INFORMATION START

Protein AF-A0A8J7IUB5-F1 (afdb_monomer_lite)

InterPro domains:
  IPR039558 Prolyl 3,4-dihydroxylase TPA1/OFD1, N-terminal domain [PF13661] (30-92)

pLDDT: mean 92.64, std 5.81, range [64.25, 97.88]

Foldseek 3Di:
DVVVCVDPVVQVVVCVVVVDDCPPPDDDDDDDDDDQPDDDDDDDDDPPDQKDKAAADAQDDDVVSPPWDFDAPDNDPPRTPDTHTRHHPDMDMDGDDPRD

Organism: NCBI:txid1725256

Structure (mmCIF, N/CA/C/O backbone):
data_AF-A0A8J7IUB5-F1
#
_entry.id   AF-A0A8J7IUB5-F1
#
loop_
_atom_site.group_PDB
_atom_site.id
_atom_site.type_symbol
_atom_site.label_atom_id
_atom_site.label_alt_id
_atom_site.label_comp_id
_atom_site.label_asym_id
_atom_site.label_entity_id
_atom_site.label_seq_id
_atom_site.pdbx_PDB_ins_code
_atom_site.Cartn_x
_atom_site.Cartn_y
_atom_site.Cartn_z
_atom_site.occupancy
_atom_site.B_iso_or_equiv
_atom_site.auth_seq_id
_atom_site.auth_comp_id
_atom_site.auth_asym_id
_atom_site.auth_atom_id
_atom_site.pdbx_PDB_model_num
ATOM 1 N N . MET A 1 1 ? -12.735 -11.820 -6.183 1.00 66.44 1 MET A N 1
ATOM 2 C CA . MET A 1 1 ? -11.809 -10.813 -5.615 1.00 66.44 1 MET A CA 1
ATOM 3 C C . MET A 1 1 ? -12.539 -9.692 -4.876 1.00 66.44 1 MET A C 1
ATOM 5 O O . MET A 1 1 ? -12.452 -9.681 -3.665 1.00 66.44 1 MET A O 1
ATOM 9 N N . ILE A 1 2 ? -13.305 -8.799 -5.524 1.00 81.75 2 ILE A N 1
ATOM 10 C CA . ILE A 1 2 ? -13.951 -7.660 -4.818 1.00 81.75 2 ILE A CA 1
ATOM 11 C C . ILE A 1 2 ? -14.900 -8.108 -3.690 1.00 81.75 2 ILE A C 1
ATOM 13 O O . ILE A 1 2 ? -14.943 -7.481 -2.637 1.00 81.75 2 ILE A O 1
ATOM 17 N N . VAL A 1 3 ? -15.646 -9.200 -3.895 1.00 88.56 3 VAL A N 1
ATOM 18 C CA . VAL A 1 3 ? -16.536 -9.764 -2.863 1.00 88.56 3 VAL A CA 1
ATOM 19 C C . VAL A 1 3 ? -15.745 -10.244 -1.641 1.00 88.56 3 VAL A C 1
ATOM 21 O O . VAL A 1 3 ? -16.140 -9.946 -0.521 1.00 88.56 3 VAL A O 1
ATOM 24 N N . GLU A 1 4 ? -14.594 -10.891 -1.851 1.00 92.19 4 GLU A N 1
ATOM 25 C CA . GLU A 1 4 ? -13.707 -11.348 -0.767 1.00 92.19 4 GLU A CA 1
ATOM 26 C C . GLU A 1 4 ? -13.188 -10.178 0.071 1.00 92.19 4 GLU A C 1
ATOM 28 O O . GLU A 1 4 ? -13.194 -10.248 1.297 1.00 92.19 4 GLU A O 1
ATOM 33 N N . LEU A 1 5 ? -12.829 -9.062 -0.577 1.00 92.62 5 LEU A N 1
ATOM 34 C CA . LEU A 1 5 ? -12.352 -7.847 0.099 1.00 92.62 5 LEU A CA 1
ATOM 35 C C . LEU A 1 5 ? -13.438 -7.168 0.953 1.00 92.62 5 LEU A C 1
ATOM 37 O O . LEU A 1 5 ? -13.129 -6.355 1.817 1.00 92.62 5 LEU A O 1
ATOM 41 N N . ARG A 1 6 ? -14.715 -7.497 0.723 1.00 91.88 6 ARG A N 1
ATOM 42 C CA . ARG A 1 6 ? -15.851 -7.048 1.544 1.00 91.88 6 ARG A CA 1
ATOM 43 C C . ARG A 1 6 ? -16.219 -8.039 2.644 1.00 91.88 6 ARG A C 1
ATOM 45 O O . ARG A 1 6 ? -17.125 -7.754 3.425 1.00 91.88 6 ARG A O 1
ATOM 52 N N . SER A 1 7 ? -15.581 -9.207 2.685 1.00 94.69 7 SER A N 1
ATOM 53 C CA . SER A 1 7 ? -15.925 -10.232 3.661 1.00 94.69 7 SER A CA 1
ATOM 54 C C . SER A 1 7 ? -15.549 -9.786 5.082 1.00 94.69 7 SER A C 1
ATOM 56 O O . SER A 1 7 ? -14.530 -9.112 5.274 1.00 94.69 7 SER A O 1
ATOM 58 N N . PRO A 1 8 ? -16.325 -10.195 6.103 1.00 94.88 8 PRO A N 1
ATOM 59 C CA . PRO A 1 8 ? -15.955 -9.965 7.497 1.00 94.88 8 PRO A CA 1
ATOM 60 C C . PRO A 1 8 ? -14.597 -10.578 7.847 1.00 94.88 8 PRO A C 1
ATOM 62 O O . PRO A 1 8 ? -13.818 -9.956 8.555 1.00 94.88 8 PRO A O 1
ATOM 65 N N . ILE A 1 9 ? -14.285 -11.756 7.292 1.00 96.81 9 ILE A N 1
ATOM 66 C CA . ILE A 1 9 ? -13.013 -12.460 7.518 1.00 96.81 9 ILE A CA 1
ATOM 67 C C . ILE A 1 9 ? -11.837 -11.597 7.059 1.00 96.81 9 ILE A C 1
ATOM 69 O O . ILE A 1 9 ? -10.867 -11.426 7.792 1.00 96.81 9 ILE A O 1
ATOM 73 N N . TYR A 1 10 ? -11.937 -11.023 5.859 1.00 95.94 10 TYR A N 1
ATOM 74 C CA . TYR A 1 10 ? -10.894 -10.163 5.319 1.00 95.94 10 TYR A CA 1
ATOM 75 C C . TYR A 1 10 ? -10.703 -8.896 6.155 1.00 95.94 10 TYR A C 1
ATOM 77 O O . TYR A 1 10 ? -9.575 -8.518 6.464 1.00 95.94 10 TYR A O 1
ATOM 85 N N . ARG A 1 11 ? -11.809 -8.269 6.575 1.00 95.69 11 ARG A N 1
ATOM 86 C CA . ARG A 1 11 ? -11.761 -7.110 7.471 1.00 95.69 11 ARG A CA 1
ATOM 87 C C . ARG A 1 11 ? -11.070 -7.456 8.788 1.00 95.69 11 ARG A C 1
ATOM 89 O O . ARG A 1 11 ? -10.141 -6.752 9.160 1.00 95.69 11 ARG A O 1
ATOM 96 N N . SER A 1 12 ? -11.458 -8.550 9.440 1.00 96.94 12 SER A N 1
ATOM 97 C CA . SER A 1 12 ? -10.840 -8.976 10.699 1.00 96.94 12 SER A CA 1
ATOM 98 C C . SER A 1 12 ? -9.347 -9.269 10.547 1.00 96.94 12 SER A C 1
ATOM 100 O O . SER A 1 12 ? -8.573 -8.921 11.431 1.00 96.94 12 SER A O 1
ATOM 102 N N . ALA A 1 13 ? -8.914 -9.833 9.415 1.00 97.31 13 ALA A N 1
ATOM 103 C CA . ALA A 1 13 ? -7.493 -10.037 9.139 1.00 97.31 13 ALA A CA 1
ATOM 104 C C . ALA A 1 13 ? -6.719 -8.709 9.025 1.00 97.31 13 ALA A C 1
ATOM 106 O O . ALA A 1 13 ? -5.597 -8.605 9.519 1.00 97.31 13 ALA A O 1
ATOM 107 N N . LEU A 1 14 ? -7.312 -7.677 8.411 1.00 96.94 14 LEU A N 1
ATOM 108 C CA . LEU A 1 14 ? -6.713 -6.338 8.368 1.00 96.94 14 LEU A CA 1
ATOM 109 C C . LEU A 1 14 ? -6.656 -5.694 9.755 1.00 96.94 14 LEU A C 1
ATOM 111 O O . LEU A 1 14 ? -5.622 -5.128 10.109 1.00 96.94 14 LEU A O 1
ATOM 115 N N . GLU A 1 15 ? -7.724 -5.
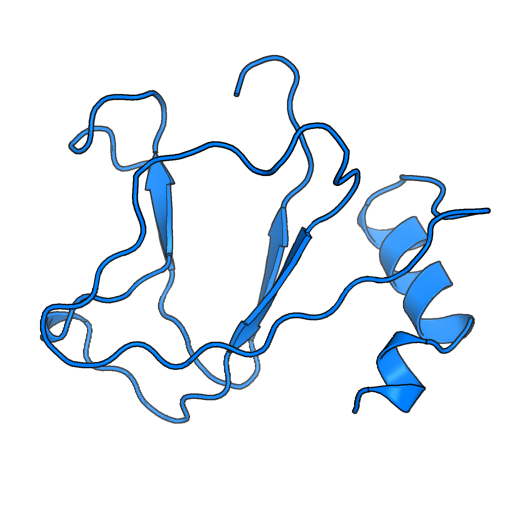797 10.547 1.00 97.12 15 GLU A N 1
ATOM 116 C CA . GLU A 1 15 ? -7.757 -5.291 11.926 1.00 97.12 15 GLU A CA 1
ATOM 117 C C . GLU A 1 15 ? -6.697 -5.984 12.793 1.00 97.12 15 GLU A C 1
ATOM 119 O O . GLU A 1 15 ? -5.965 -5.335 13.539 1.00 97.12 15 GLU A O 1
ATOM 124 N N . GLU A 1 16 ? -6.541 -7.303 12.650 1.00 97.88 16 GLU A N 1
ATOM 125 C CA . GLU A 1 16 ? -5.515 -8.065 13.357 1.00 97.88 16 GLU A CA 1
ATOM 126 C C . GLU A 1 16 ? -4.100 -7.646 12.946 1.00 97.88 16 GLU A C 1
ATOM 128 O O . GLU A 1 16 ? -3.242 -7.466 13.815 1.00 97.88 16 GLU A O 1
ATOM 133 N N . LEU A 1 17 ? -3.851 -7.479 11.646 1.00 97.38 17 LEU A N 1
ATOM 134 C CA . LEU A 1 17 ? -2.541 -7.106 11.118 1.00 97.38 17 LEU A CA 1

INFORMATION END

- WHAT YOU ARE ASKED TO DO
Using the data above, retype exactly and only the lines from the one containing "ATOM 106 O O" up to and including the one containing "ATOM 128 O O", with no pictures carried over.

- OUTPUT OF THE EXERCISE
ATOM 106 O O . ALA A 1 13 ? -5.597 -8.605 9.519 1.00 97.31 13 ALA A O 1
ATOM 107 N N . LEU A 1 14 ? -7.312 -7.677 8.411 1.00 96.94 14 LEU A N 1
ATOM 108 C CA . LEU A 1 14 ? -6.713 -6.338 8.368 1.00 96.94 14 LEU A CA 1
ATOM 109 C C . LEU A 1 14 ? -6.656 -5.694 9.755 1.00 96.94 14 LEU A C 1
ATOM 111 O O . LEU A 1 14 ? -5.622 -5.128 10.109 1.00 96.94 14 LEU A O 1
ATOM 115 N N . GLU A 1 15 ? -7.724 -5.
797 10.547 1.00 97.12 15 GLU A N 1
ATOM 116 C CA . GLU A 1 15 ? -7.757 -5.291 11.926 1.00 97.12 15 GLU A CA 1
ATOM 117 C C . GLU A 1 15 ? -6.697 -5.984 12.793 1.00 97.12 15 GLU A C 1
ATOM 119 O O . GLU A 1 15 ? -5.965 -5.335 13.539 1.00 97.12 15 GLU A O 1
ATOM 124 N N . GLU A 1 16 ? -6.541 -7.303 12.650 1.00 97.88 16 GLU A N 1
ATOM 125 C CA . GLU A 1 16 ? -5.515 -8.065 13.357 1.00 97.88 16 GLU A CA 1
ATOM 126 C C . GLU A 1 16 ? -4.100 -7.646 12.946 1.00 97.88 16 GLU A C 1
ATOM 128 O O . GLU A 1 16 ? -3.242 -7.466 13.815 1.00 97.88 16 GLU A O 1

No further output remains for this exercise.